═════ Records to use ═════

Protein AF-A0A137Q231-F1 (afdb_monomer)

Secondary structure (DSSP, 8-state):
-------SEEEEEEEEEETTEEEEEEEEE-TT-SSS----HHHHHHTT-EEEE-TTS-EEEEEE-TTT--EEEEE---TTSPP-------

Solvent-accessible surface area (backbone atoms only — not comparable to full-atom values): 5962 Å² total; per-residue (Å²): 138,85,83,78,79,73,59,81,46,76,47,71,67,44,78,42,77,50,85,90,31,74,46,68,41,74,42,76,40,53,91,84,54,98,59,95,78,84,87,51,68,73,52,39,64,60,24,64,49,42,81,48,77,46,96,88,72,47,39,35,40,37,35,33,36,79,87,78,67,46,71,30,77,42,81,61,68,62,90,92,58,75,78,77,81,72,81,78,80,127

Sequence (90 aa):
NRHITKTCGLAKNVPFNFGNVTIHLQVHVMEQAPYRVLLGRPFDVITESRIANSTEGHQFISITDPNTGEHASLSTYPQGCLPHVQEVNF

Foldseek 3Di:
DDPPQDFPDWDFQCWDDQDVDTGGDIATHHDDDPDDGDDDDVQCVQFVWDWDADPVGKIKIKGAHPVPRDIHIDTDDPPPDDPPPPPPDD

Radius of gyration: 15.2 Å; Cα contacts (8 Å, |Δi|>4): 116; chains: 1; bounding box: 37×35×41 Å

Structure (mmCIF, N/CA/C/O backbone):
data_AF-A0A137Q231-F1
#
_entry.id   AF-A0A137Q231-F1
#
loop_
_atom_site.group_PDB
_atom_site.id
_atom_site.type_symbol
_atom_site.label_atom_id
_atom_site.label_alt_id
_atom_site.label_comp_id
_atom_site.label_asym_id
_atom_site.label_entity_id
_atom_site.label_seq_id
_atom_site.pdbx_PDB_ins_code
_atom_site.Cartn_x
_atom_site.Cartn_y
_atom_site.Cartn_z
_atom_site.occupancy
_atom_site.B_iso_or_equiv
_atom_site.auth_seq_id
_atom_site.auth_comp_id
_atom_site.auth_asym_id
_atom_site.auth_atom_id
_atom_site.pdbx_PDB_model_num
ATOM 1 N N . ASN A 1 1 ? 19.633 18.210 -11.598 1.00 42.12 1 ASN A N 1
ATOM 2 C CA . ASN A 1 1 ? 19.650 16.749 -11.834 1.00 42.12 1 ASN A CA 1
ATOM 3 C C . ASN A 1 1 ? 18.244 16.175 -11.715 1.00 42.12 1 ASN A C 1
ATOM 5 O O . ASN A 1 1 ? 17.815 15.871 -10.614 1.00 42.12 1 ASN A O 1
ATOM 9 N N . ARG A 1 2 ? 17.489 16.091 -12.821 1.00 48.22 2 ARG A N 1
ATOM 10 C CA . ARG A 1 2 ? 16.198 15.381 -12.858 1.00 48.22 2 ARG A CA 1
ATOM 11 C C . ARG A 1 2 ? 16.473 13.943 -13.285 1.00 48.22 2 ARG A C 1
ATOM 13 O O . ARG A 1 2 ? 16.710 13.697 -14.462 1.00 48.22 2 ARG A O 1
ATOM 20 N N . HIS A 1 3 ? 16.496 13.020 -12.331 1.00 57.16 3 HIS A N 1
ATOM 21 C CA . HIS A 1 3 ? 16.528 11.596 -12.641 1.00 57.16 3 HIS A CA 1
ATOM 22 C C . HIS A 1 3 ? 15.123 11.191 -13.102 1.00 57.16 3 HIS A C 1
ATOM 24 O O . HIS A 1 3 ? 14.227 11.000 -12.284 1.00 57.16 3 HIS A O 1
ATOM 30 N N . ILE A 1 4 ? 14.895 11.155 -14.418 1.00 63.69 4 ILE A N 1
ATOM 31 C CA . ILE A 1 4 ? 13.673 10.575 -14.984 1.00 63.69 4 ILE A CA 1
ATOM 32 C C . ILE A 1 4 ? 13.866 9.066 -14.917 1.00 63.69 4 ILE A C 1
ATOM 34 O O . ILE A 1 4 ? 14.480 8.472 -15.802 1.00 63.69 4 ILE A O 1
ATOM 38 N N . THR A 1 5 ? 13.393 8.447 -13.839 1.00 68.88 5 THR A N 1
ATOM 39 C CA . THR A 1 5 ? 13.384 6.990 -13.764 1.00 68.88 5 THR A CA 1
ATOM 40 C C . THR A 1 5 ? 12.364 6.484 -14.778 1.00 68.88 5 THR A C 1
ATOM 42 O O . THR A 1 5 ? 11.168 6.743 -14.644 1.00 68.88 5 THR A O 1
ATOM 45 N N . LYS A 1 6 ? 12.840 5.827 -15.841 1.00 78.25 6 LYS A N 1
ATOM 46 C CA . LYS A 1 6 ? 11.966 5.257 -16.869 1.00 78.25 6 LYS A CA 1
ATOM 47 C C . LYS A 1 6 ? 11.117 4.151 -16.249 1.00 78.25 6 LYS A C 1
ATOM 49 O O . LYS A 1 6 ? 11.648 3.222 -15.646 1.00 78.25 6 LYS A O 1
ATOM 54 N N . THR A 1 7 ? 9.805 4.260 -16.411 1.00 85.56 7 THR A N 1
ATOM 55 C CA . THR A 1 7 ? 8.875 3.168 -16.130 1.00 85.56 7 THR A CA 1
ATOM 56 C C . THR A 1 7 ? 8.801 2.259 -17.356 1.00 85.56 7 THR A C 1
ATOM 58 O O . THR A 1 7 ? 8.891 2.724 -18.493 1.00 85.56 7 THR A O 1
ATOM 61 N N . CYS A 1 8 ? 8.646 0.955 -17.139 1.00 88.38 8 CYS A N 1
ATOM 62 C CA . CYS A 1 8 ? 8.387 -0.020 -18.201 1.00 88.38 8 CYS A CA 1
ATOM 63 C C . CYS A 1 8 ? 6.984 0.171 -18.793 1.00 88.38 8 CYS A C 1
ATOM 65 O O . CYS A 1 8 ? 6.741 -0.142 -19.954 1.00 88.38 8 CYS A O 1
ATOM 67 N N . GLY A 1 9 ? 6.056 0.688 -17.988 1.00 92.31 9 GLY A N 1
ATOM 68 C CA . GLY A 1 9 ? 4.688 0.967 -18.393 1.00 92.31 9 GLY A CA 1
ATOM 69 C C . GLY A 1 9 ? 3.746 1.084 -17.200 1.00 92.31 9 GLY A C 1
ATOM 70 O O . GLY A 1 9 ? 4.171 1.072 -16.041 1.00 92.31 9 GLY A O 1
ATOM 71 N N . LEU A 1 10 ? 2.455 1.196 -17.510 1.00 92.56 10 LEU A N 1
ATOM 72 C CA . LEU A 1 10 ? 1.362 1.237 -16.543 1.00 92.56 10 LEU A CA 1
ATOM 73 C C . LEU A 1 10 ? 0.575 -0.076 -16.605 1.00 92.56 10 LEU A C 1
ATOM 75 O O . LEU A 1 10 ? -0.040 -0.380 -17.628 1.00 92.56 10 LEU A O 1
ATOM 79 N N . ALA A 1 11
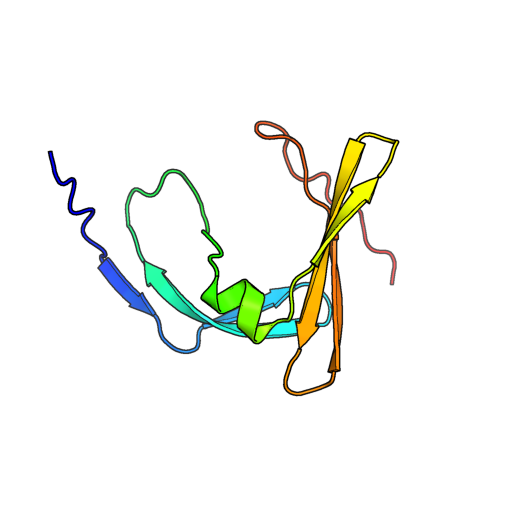 ? 0.547 -0.816 -15.502 1.00 93.31 11 ALA A N 1
ATOM 80 C CA . ALA A 1 11 ? -0.369 -1.929 -15.307 1.00 93.31 11 ALA A CA 1
ATOM 81 C C . ALA A 1 11 ? -1.697 -1.390 -14.758 1.00 93.31 11 ALA A C 1
ATOM 83 O O . ALA A 1 11 ? -1.723 -0.659 -13.766 1.00 93.31 11 ALA A O 1
ATOM 84 N N . LYS A 1 12 ? -2.806 -1.712 -15.427 1.00 93.88 12 LYS A N 1
ATOM 85 C CA . LYS A 1 12 ? -4.138 -1.199 -15.082 1.00 93.88 12 LYS A CA 1
ATOM 86 C C . LYS A 1 12 ? -4.937 -2.252 -14.323 1.00 93.88 12 LYS A C 1
ATOM 88 O O . LYS A 1 12 ? -4.941 -3.407 -14.734 1.00 93.88 12 LYS A O 1
ATOM 93 N N . ASN A 1 13 ? -5.656 -1.816 -13.287 1.00 91.56 13 ASN A N 1
ATOM 94 C CA . ASN A 1 13 ? -6.608 -2.625 -12.516 1.00 91.56 13 ASN A CA 1
ATOM 95 C C . ASN A 1 13 ? -6.012 -3.946 -
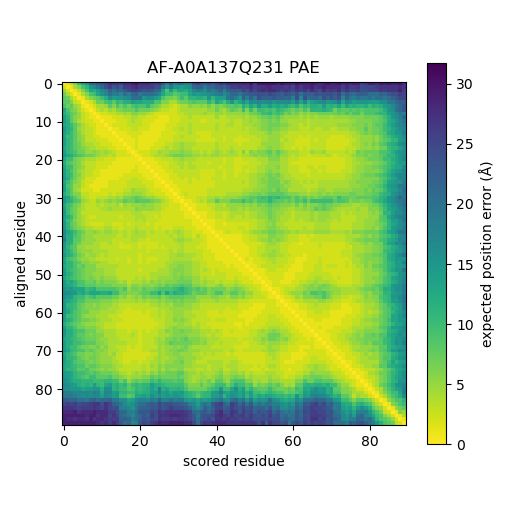12.010 1.00 91.56 13 ASN A C 1
ATOM 97 O O . ASN A 1 13 ? -6.636 -4.999 -12.109 1.00 91.56 13 ASN A O 1
ATOM 101 N N . VAL A 1 14 ? -4.788 -3.895 -11.488 1.00 91.50 14 VAL A N 1
ATOM 102 C CA . VAL A 1 14 ? -4.129 -5.070 -10.920 1.00 91.50 14 VAL A CA 1
ATOM 103 C C . VAL A 1 14 ? -4.744 -5.346 -9.546 1.00 91.50 14 VAL A C 1
ATOM 105 O O . VAL A 1 14 ? -4.747 -4.428 -8.723 1.00 91.50 14 VAL A O 1
ATOM 108 N N . PRO A 1 15 ? -5.263 -6.556 -9.272 1.00 92.19 15 PRO A N 1
ATOM 109 C CA . PRO A 1 15 ? -5.795 -6.889 -7.958 1.00 92.19 15 PRO A CA 1
ATOM 110 C C . PRO A 1 15 ? -4.656 -7.061 -6.947 1.00 92.19 15 PRO A C 1
ATOM 112 O O . PRO A 1 15 ? -3.736 -7.852 -7.155 1.00 92.19 15 PRO A O 1
ATOM 115 N N . PHE A 1 16 ? -4.734 -6.329 -5.840 1.00 90.00 16 PHE A N 1
ATOM 116 C CA . PHE A 1 16 ? -3.875 -6.483 -4.671 1.00 90.00 16 PHE A CA 1
ATOM 117 C C . PHE A 1 16 ? -4.705 -7.026 -3.516 1.00 90.00 16 PHE A C 1
ATOM 119 O O . PHE A 1 16 ? -5.702 -6.417 -3.133 1.00 90.00 16 PHE A O 1
ATOM 126 N N . ASN A 1 17 ? -4.282 -8.163 -2.970 1.00 91.31 17 ASN A N 1
ATOM 127 C CA . ASN A 1 17 ? -4.897 -8.751 -1.790 1.00 91.31 17 ASN A CA 1
ATOM 128 C C . ASN A 1 17 ? -4.174 -8.257 -0.527 1.00 91.31 17 ASN A C 1
ATOM 130 O O . ASN A 1 17 ? -2.951 -8.359 -0.415 1.00 91.31 17 ASN A O 1
ATOM 134 N N . PHE A 1 18 ? -4.962 -7.748 0.411 1.00 88.88 18 PHE A N 1
ATOM 135 C CA . PHE A 1 18 ? -4.563 -7.305 1.735 1.00 88.88 18 PHE A CA 1
ATOM 136 C C . PHE A 1 18 ? -5.423 -8.040 2.773 1.00 88.88 18 PHE A C 1
ATOM 138 O O . PHE A 1 18 ? -6.332 -7.468 3.370 1.00 88.88 18 PHE A O 1
ATOM 145 N N . GLY A 1 19 ? -5.178 -9.340 2.945 1.00 86.88 19 GLY A N 1
ATOM 146 C CA . GLY A 1 19 ? -5.991 -10.192 3.813 1.00 86.88 19 GLY A CA 1
ATOM 147 C C . GLY A 1 19 ? -7.359 -10.490 3.192 1.00 86.88 19 GLY A C 1
ATOM 148 O O . GLY A 1 19 ? -7.450 -11.113 2.134 1.00 86.88 19 GLY A O 1
ATOM 149 N N . ASN A 1 20 ? -8.431 -10.049 3.850 1.00 87.56 20 ASN A N 1
ATOM 150 C CA . ASN A 1 20 ? -9.813 -10.149 3.358 1.00 87.56 20 ASN A CA 1
ATOM 151 C C . ASN A 1 20 ? -10.172 -9.063 2.328 1.00 87.56 20 ASN A C 1
ATOM 153 O O . ASN A 1 20 ? -11.168 -9.204 1.623 1.00 87.56 20 ASN A O 1
ATOM 157 N N . VAL A 1 21 ? -9.371 -8.001 2.204 1.00 91.38 21 VAL A N 1
ATOM 158 C CA . VAL A 1 21 ? -9.651 -6.869 1.312 1.00 91.38 21 VAL A CA 1
ATOM 159 C C . VAL A 1 21 ? -8.889 -7.017 -0.008 1.00 91.38 21 VAL A C 1
ATOM 161 O O . VAL A 1 21 ? -7.675 -7.211 -0.016 1.00 91.38 21 VAL A O 1
ATOM 164 N N . THR A 1 22 ? -9.583 -6.898 -1.146 1.00 92.00 22 THR A N 1
ATOM 165 C CA . THR A 1 22 ? -8.958 -6.892 -2.484 1.00 92.00 22 THR A CA 1
ATOM 166 C C . THR A 1 22 ? -9.181 -5.558 -3.184 1.00 92.00 22 THR A C 1
ATOM 168 O O . THR A 1 22 ? -10.315 -5.145 -3.400 1.00 92.00 22 THR A O 1
ATOM 171 N N . ILE A 1 23 ? -8.096 -4.901 -3.597 1.00 89.56 23 ILE A N 1
ATOM 172 C CA . ILE A 1 23 ? -8.129 -3.548 -4.167 1.00 89.56 23 ILE A CA 1
ATOM 173 C C . ILE A 1 23 ? -7.483 -3.555 -5.544 1.00 89.56 23 ILE A C 1
ATOM 175 O O . ILE A 1 23 ? -6.367 -4.040 -5.719 1.00 89.56 23 ILE A O 1
ATOM 179 N N . HIS A 1 24 ? -8.177 -2.999 -6.532 1.00 90.88 24 HIS A N 1
ATOM 180 C CA . HIS A 1 24 ? -7.672 -2.908 -7.898 1.00 90.88 24 HIS A CA 1
ATOM 181 C C . HIS A 1 24 ? -6.889 -1.607 -8.079 1.00 90.88 24 HIS A C 1
ATOM 183 O O . HIS A 1 24 ? -7.461 -0.519 -8.049 1.00 90.88 24 H
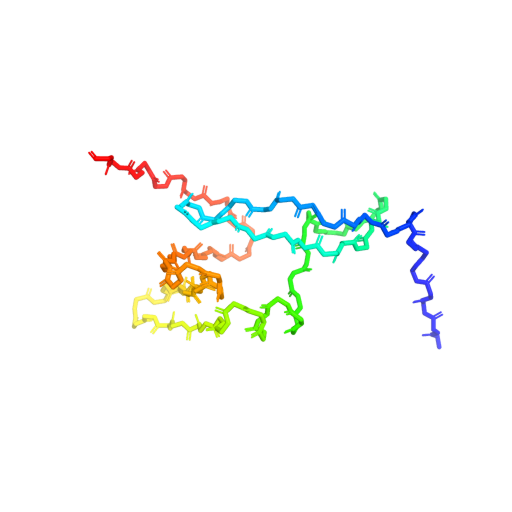IS A O 1
ATOM 189 N N . LEU A 1 25 ? -5.575 -1.715 -8.280 1.00 88.75 25 LEU A N 1
ATOM 190 C CA . LEU A 1 25 ? -4.666 -0.573 -8.356 1.00 88.75 25 LEU A CA 1
ATOM 191 C C . LEU A 1 25 ? -4.113 -0
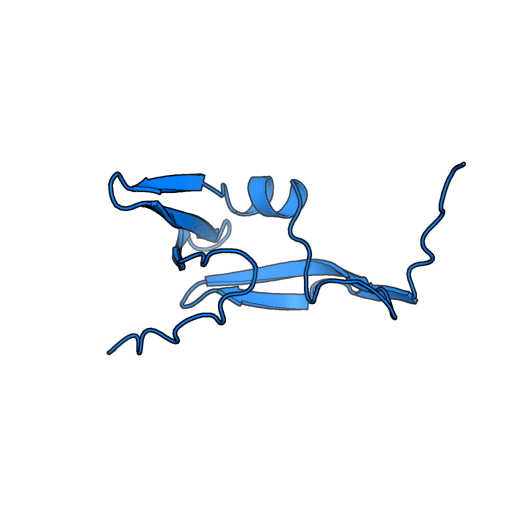.374 -9.768 1.00 88.75 25 LEU A C 1
ATOM 193 O O . LEU A 1 25 ? -3.890 -1.319 -10.529 1.00 88.75 25 LEU A O 1
ATOM 197 N N . GLN A 1 26 ? -3.850 0.886 -10.107 1.00 91.19 26 GLN A N 1
ATOM 198 C CA . GLN A 1 26 ? -3.026 1.241 -11.258 1.00 91.19 26 GLN A CA 1
ATOM 199 C C . GLN A 1 26 ? -1.573 1.377 -10.802 1.00 91.19 26 GLN A C 1
ATOM 201 O O . GLN A 1 26 ? -1.270 2.192 -9.931 1.00 91.19 26 GLN A O 1
ATOM 206 N N . VAL A 1 27 ? -0.672 0.586 -11.385 1.00 91.06 27 VAL A N 1
ATOM 207 C CA . VAL A 1 27 ? 0.714 0.458 -10.916 1.00 91.06 27 VAL A CA 1
ATOM 208 C C . VAL A 1 27 ? 1.686 0.804 -12.033 1.00 91.06 27 VAL A C 1
ATOM 210 O O . VAL A 1 27 ? 1.623 0.246 -13.126 1.00 91.06 27 VAL A O 1
ATOM 213 N N . HIS A 1 28 ? 2.617 1.712 -11.750 1.00 91.75 28 HIS A N 1
ATOM 214 C CA . HIS A 1 28 ? 3.750 1.963 -12.634 1.00 91.75 28 HIS A CA 1
ATOM 215 C C . HIS A 1 28 ? 4.831 0.912 -12.385 1.00 91.75 28 HIS A C 1
ATOM 217 O O . HIS A 1 28 ? 5.316 0.775 -11.264 1.00 91.75 28 HIS A O 1
ATOM 223 N N . VAL A 1 29 ? 5.210 0.177 -13.429 1.00 91.44 29 VAL A N 1
ATOM 224 C CA . VAL A 1 29 ? 6.214 -0.889 -13.337 1.00 91.44 29 VAL A CA 1
ATOM 225 C C . VAL A 1 29 ? 7.599 -0.317 -13.615 1.00 91.44 29 VAL A C 1
ATOM 227 O O . VAL A 1 29 ? 7.779 0.469 -14.547 1.00 91.44 29 VAL A O 1
ATOM 230 N N . MET A 1 30 ? 8.579 -0.711 -12.807 1.00 91.31 30 MET A N 1
ATOM 231 C CA . MET A 1 30 ? 9.971 -0.278 -12.899 1.00 91.31 30 MET A CA 1
ATOM 232 C C . MET A 1 30 ? 10.876 -1.506 -12.780 1.00 91.31 30 MET A C 1
ATOM 234 O O . MET A 1 30 ? 10.710 -2.292 -11.855 1.00 91.31 30 MET A O 1
ATOM 238 N N . GLU A 1 31 ? 11.827 -1.668 -13.700 1.00 86.94 31 GLU A N 1
ATOM 239 C CA . GLU A 1 31 ? 12.674 -2.870 -13.772 1.00 86.94 31 GLU A CA 1
ATOM 240 C C . GLU A 1 31 ? 13.680 -2.973 -12.615 1.00 86.94 31 GLU A C 1
ATOM 242 O O . GLU A 1 31 ? 13.907 -4.051 -12.077 1.00 86.94 31 GLU A O 1
ATOM 247 N N . GLN A 1 32 ? 14.263 -1.845 -12.203 1.00 87.31 32 GLN A N 1
ATOM 248 C CA . GLN A 1 32 ? 15.331 -1.790 -11.197 1.00 87.31 32 GLN A CA 1
ATOM 249 C C . GLN A 1 32 ? 14.935 -0.927 -9.991 1.00 87.31 32 GLN A C 1
ATOM 251 O O . GLN A 1 32 ? 15.709 -0.095 -9.516 1.00 87.31 32 GLN A O 1
ATOM 256 N N . ALA A 1 33 ? 13.697 -1.074 -9.511 1.00 86.88 33 ALA A N 1
ATOM 257 C CA . ALA A 1 33 ? 13.276 -0.392 -8.292 1.00 86.88 33 ALA A CA 1
ATOM 258 C C . ALA A 1 33 ? 13.945 -1.021 -7.051 1.00 86.88 33 ALA A C 1
ATOM 260 O O . ALA A 1 33 ? 13.995 -2.246 -6.940 1.00 86.88 33 ALA A O 1
ATOM 261 N N . PRO A 1 34 ? 14.394 -0.218 -6.067 1.00 86.56 34 PRO A N 1
ATOM 262 C CA . PRO A 1 34 ? 14.951 -0.725 -4.808 1.00 86.56 34 PRO A CA 1
ATOM 263 C C . PRO A 1 34 ? 13.872 -1.261 -3.844 1.00 86.56 34 PRO A C 1
ATOM 265 O O . PRO A 1 34 ? 14.140 -1.501 -2.671 1.00 86.56 34 PRO A O 1
ATOM 268 N N . TYR A 1 35 ? 12.637 -1.410 -4.317 1.00 86.31 35 TYR A N 1
ATOM 269 C CA . TYR A 1 35 ? 11.473 -1.870 -3.573 1.00 86.31 35 TYR A CA 1
ATOM 270 C C . TYR A 1 35 ? 10.589 -2.719 -4.484 1.00 86.31 35 TYR A C 1
ATOM 272 O O . TYR A 1 35 ? 10.609 -2.574 -5.704 1.00 86.31 35 TYR A O 1
ATOM 280 N N . ARG A 1 36 ? 9.772 -3.588 -3.882 1.00 85.94 36 ARG A N 1
ATOM 281 C CA . ARG A 1 36 ? 8.819 -4.424 -4.629 1.00 85.94 36 ARG A CA 1
ATOM 282 C C . ARG A 1 36 ? 7.587 -3.636 -5.068 1.00 85.94 36 ARG A C 1
ATOM 284 O O . ARG A 1 36 ? 7.137 -3.782 -6.196 1.00 85.94 36 ARG A O 1
ATOM 291 N N . VAL A 1 37 ? 7.041 -2.822 -4.168 1.00 88.00 37 VAL A N 1
ATOM 292 C CA . VAL A 1 37 ? 5.843 -2.002 -4.382 1.00 88.00 37 VAL A CA 1
ATOM 293 C C . VAL A 1 37 ? 6.001 -0.730 -3.560 1.00 88.00 37 VAL A C 1
ATOM 295 O O . VAL A 1 37 ? 6.452 -0.792 -2.418 1.00 88.00 37 VAL A O 1
ATOM 298 N N . LEU A 1 38 ? 5.622 0.410 -4.134 1.00 90.50 38 LEU A N 1
ATOM 299 C CA . LEU A 1 38 ? 5.512 1.677 -3.422 1.00 90.50 38 LEU A CA 1
ATOM 300 C C . LEU A 1 38 ? 4.054 2.129 -3.467 1.00 90.50 38 LEU A C 1
ATOM 302 O O . LEU A 1 38 ? 3.531 2.443 -4.537 1.00 90.50 38 LEU A O 1
ATOM 306 N N . LEU A 1 39 ? 3.407 2.148 -2.305 1.00 89.25 39 LEU A N 1
ATOM 307 C CA . LEU A 1 39 ? 2.063 2.689 -2.146 1.00 89.25 39 LEU A CA 1
ATOM 308 C C . LEU A 1 39 ? 2.187 4.182 -1.848 1.00 89.25 39 LEU A C 1
ATOM 310 O O . LEU A 1 39 ? 2.926 4.589 -0.955 1.00 89.25 39 LEU A O 1
ATOM 314 N N . GLY A 1 40 ? 1.523 4.996 -2.660 1.00 89.69 40 GLY A N 1
ATOM 315 C CA . GLY A 1 40 ? 1.500 6.445 -2.496 1.00 89.69 40 GLY A CA 1
ATOM 316 C C . GLY A 1 40 ? 0.106 6.949 -2.150 1.00 89.69 40 GLY A C 1
ATOM 317 O O . GLY A 1 40 ? -0.843 6.180 -2.055 1.00 89.69 40 GLY A O 1
ATOM 318 N N . ARG A 1 41 ? -0.040 8.273 -2.102 1.00 90.31 41 ARG A N 1
ATOM 319 C CA . ARG A 1 41 ? -1.305 8.938 -1.749 1.00 90.31 41 ARG A CA 1
ATOM 320 C C . ARG A 1 41 ? -2.562 8.444 -2.482 1.00 90.31 41 ARG A C 1
ATOM 322 O O . ARG A 1 41 ? -3.605 8.423 -1.843 1.00 90.31 41 ARG A O 1
ATOM 329 N N . PRO A 1 42 ? -2.536 8.063 -3.778 1.00 88.75 42 PRO A N 1
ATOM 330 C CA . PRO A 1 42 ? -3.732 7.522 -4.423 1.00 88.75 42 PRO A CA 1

═════

## Exercise aim
With the pictures omitted, restate word for word the lines above from the line that has "ATOM 191 C C . LEU A 1 25 ? -4.113 -0" up to and including the line that has "ATOM 207 C CA", and no other lines.

## Answer space
ATOM 191 C C . LEU A 1 25 ? -4.113 -0
.374 -9.768 1.00 88.75 25 LEU A C 1
ATOM 193 O O . LEU A 1 25 ? -3.890 -1.319 -10.529 1.00 88.75 25 LEU A O 1
ATOM 197 N N . GLN A 1 26 ? -3.850 0.886 -10.107 1.00 91.19 26 GLN A N 1
ATOM 198 C CA . GLN A 1 26 ? -3.026 1.241 -11.258 1.00 91.19 26 GLN A CA 1
ATOM 199 C C . GLN A 1 26 ? -1.573 1.377 -10.802 1.00 91.19 26 GLN A C 1
ATOM 201 O O . GLN A 1 26 ? -1.270 2.192 -9.931 1.00 91.19 26 GLN A O 1
ATOM 206 N N . VAL A 1 27 ? -0.672 0.586 -11.385 1.00 91.06 27 VAL A N 1
ATOM 207 C CA . VAL A 1 27 ? 0.714 0.458 -10.916 1.00 91.06 27 VAL A CA 1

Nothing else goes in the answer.